Kay hanya tertawa mendengar
gerutuan Reina, lalu dia menyalakan motornya dan mereka pergi ke sekolah.
***
“Tumben lo girang banget. Kesambet setan, ya?”
tanya Prita saat melihat sahabatnya itu dari tadi pagi sampai jam istirahat
begini senyum-senyum sendiri, mirip orang gila yang kabur dari rumah sakit
jiwa!
“Enak saja dibilang kesambet
setan!” ujar Reina. “Gue lagi senang saja.”
“Senang kenapa? Pasti ada
hubungannya dengan lo dan Kay yang berangkat bareng tadi pagi, iya kan?”
“Kok lo tahu?”
“Ya jelas saja gue tahu! Kan fans club lo beredar di mana-mana.”
Prita terkekeh, “So, ada apa antara
lo dan Kay?”
“Ah… nggak ada apa-apa, kok.
Semuanya biasa saja.” kata Reina.
“Yang benar?”
“Memangnya gue harus ngomong apa
lagi? Kan memang gue sama Kay bersikap kayak biasanya. Mesra-mesraan…”
“Yee… garing lo, Rei!”
Reina tertawa terbahak-bahak
melihat reaksi Prita.
“Serius, deh Rei, lo ada apa dengan
Kay? Sejak kemarin, lo berdua sudah kayak lem dan perangko. Menempel terus!”

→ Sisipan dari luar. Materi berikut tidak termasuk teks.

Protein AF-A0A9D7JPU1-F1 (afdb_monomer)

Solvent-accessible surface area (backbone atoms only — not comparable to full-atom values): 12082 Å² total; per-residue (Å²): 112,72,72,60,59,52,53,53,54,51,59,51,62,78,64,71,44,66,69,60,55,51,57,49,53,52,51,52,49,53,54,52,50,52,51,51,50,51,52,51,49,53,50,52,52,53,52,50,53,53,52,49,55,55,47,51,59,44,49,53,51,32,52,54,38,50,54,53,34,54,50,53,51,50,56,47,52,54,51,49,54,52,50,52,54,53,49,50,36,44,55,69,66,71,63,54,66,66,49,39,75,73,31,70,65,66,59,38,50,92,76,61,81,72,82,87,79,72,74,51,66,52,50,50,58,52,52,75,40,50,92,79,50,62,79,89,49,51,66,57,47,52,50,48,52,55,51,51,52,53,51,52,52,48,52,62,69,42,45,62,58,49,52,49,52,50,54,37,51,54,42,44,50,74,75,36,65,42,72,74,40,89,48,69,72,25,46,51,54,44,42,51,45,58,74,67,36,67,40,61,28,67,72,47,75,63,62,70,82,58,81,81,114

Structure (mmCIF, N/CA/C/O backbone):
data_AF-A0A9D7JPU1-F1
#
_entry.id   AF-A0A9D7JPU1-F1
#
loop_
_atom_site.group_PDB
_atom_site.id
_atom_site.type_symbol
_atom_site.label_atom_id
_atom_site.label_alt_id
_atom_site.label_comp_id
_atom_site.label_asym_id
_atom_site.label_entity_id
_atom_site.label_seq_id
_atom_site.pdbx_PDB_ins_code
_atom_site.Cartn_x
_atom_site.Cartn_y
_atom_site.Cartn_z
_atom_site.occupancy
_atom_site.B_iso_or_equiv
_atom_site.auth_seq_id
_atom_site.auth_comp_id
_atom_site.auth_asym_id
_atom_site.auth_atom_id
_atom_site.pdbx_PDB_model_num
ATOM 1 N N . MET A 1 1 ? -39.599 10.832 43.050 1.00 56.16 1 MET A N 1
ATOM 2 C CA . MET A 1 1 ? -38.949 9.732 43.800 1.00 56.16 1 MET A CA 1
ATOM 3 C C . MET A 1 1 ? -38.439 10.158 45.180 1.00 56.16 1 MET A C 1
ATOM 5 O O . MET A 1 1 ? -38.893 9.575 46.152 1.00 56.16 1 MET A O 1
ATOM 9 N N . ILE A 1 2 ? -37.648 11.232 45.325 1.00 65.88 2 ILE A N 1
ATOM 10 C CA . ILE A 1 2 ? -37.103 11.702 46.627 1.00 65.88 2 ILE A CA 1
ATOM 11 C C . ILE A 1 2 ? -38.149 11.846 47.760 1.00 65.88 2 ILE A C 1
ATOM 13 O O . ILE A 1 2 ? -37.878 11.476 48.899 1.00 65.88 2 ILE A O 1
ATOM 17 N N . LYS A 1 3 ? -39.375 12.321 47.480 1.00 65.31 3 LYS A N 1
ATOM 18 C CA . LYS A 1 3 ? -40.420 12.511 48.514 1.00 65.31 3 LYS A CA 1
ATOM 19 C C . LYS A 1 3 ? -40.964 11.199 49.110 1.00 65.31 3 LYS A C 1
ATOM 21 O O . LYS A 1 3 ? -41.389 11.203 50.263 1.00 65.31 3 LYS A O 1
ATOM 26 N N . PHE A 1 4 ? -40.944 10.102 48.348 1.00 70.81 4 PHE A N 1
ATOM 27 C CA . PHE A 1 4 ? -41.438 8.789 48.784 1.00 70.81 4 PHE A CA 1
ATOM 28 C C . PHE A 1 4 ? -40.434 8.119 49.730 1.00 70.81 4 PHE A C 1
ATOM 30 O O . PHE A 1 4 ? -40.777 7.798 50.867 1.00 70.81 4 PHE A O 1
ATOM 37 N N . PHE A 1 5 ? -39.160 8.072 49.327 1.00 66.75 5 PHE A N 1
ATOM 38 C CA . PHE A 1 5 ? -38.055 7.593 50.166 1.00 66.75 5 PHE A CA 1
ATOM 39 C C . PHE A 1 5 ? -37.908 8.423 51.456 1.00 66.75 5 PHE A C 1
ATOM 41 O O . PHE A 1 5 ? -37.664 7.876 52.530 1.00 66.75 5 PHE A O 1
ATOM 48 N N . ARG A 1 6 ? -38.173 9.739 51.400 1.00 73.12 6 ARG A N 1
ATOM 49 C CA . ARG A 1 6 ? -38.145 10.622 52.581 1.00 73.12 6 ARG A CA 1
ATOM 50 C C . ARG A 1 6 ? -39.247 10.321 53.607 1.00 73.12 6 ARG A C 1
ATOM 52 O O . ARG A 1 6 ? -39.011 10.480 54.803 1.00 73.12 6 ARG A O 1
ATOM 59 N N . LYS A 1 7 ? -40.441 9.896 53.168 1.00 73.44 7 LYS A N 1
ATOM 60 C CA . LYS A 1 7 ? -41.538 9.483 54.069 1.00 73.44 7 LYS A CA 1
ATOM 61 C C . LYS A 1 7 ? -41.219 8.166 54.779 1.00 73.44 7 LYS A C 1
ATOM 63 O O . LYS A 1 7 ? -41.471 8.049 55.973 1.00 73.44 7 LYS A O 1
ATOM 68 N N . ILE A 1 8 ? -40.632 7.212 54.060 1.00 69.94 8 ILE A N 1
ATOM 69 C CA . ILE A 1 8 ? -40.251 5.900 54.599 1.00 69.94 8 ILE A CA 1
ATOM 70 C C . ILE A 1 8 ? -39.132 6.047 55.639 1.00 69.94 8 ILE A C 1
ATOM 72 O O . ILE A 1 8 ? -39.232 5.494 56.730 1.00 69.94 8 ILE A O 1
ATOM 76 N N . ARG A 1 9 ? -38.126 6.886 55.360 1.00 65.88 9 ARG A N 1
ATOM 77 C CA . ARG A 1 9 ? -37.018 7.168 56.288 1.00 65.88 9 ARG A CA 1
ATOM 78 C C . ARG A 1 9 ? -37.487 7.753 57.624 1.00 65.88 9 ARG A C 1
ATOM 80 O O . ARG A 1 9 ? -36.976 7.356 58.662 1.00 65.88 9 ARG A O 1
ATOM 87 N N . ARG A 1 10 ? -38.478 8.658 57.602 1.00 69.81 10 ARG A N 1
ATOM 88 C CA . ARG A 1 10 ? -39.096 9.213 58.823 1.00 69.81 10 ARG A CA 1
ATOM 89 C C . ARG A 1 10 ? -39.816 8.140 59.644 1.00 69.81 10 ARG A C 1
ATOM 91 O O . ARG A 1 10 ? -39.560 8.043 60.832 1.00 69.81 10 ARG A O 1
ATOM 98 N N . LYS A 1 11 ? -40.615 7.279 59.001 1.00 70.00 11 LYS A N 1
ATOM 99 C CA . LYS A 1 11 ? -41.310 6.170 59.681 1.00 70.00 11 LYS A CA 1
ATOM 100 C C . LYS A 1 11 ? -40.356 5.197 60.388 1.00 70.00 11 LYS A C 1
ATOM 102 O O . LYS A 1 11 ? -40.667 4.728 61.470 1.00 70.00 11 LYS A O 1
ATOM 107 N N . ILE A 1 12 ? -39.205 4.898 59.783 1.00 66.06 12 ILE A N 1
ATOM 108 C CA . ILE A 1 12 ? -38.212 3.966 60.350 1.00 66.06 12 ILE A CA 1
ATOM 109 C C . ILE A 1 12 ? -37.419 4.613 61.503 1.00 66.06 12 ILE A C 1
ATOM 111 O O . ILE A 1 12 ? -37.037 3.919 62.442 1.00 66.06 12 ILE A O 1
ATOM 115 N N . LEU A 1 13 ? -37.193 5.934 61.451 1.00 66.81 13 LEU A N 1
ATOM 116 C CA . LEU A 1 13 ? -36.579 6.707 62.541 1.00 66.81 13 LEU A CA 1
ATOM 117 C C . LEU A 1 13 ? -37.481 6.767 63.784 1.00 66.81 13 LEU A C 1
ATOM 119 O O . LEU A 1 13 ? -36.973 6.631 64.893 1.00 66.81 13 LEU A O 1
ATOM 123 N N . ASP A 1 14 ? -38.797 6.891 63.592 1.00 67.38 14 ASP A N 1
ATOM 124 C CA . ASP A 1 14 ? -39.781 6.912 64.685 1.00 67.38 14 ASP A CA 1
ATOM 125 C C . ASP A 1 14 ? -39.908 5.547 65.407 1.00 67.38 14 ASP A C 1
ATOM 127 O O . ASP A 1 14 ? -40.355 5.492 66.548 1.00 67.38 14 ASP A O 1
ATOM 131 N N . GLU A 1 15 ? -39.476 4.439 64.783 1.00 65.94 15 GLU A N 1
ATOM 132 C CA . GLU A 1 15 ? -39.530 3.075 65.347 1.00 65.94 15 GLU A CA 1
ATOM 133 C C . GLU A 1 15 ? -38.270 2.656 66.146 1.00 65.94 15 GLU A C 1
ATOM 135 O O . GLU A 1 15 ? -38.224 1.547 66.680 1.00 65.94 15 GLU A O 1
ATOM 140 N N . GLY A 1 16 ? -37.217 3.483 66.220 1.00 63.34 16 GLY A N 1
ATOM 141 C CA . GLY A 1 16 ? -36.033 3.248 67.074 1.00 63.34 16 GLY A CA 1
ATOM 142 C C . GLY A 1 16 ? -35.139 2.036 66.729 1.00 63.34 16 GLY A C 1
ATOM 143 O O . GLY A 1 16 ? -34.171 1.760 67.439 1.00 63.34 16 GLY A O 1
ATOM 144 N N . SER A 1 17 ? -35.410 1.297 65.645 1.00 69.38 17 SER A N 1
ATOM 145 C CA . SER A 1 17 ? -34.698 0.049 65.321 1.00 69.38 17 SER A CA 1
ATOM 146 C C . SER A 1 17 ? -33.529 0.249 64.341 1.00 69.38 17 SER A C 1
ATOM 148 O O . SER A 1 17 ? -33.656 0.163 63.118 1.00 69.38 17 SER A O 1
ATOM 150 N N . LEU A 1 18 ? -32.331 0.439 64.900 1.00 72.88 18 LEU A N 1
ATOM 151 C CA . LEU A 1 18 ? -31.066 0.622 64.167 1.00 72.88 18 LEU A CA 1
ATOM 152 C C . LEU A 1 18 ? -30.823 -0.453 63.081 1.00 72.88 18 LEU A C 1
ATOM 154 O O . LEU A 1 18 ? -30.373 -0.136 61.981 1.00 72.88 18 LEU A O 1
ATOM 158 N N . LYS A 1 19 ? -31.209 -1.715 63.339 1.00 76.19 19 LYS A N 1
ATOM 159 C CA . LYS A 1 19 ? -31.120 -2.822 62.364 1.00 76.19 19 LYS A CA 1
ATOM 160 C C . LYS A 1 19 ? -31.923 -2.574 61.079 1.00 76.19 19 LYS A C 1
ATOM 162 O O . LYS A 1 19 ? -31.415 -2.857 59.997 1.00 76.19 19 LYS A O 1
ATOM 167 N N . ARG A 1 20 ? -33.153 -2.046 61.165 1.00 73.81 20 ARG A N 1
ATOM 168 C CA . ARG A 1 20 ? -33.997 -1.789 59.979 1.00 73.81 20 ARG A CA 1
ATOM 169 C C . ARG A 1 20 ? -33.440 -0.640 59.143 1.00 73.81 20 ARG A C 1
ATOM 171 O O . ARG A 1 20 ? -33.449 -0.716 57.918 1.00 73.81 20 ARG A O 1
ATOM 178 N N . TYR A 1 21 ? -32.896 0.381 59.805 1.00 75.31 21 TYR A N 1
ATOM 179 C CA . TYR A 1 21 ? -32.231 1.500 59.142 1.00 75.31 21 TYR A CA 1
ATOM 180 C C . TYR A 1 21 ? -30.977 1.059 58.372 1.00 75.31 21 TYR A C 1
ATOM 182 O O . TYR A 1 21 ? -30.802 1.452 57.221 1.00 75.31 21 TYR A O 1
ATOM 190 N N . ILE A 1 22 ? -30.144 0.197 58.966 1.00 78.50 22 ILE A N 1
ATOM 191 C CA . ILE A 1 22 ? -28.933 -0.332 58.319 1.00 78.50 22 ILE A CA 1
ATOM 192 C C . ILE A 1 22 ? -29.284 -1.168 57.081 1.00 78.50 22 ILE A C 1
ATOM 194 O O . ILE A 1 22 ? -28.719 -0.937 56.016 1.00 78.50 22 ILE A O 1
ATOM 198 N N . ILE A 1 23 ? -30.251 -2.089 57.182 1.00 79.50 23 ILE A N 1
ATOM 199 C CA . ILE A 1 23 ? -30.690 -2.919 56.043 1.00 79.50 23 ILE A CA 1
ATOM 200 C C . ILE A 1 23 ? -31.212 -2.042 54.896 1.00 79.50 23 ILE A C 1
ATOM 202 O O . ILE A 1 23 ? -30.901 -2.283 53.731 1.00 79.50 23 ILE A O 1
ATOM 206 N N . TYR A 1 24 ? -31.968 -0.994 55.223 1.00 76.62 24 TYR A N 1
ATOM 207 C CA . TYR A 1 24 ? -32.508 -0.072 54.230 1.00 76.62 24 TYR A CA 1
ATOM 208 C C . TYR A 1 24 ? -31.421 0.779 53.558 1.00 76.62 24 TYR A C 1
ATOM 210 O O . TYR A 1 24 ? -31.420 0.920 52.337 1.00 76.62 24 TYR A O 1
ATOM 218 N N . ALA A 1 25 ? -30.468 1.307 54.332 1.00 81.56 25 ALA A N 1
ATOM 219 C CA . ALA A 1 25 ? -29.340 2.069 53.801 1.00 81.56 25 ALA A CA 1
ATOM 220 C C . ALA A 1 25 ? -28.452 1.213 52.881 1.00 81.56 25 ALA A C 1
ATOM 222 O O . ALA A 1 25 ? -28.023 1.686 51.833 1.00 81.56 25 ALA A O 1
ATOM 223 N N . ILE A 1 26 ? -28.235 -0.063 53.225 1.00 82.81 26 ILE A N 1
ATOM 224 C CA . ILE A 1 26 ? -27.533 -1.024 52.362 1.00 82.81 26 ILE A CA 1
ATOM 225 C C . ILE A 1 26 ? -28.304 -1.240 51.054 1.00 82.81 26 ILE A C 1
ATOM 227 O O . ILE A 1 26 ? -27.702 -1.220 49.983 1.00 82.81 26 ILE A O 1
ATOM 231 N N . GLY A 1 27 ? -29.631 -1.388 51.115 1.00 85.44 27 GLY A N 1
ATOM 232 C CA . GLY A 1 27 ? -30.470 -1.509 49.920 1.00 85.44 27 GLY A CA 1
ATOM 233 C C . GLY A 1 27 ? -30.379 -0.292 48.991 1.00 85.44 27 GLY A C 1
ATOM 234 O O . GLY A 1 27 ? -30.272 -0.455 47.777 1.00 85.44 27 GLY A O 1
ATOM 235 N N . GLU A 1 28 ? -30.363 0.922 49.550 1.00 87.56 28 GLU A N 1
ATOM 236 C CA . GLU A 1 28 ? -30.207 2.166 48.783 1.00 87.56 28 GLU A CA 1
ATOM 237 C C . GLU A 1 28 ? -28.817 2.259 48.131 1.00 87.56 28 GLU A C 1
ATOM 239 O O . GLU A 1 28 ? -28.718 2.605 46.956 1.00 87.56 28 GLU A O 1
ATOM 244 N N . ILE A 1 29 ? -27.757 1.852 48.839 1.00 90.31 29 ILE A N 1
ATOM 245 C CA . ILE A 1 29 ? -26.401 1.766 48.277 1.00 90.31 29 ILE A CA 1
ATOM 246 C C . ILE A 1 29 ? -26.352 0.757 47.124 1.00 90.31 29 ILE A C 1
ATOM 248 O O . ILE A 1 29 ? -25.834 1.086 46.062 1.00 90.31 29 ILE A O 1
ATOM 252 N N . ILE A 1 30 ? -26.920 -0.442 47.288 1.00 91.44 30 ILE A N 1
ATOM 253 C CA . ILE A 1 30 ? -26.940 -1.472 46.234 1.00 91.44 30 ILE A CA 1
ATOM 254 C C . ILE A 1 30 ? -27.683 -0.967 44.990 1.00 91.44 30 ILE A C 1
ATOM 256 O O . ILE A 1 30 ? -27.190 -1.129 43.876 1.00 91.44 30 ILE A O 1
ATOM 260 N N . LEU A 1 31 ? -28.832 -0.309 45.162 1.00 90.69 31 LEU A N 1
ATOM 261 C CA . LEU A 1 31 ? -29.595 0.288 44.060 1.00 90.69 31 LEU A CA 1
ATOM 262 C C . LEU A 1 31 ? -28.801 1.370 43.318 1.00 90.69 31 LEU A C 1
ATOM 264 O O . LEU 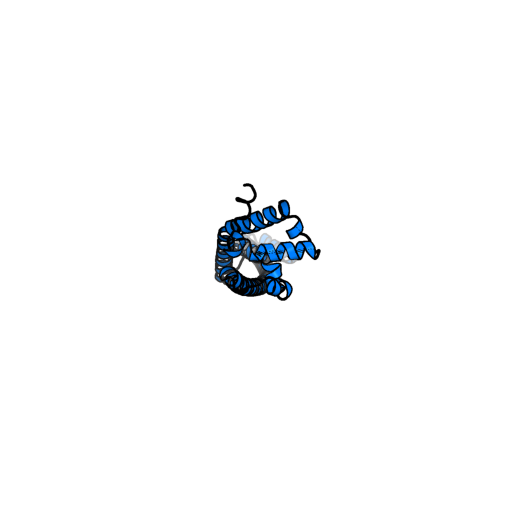A 1 31 ? -28.799 1.396 42.088 1.00 90.69 31 LEU A O 1
ATOM 268 N N . VAL A 1 32 ? -28.108 2.242 44.054 1.00 93.50 32 VAL A N 1
ATOM 269 C CA . VAL A 1 32 ? -27.237 3.272 43.470 1.00 93.50 32 VAL A CA 1
ATOM 270 C C . VAL A 1 32 ? -26.069 2.632 42.719 1.00 93.50 32 VAL A C 1
ATOM 272 O O . VAL A 1 32 ? -25.789 3.029 41.591 1.00 93.50 32 VAL A O 1
ATOM 275 N N . VAL A 1 33 ? -25.431 1.610 43.294 1.00 95.81 33 VAL A N 1
ATOM 276 C CA . VAL A 1 33 ? -24.328 0.876 42.656 1.00 95.81 33 VAL A CA 1
ATOM 277 C C . VAL A 1 33 ? -24.795 0.207 41.365 1.00 95.81 33 VAL A C 1
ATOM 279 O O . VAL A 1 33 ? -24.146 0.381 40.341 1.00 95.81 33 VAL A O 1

“Lah? Memang dari dulu juga begitu,
kan?”
“Rei, yang serius dong!!”
“Iya, iya… gue jadian dengan Kay
tadi malam.” Kata Reina.
“Oh… jadian rupanya.” Prita
manggut-manggut, tapi kemudian dia memekik, nyaris seperti jeritan cewek kalau
ketemu hantu.
“APA!!?”
“Woi! Jangan kencang-kencang dong
kalau ngomong!” kata Reina sambil membekap mulut Prita yang baru saja
mengeluarkan teriakan tak berperi-kemanusiaan tepat di depan telinganya.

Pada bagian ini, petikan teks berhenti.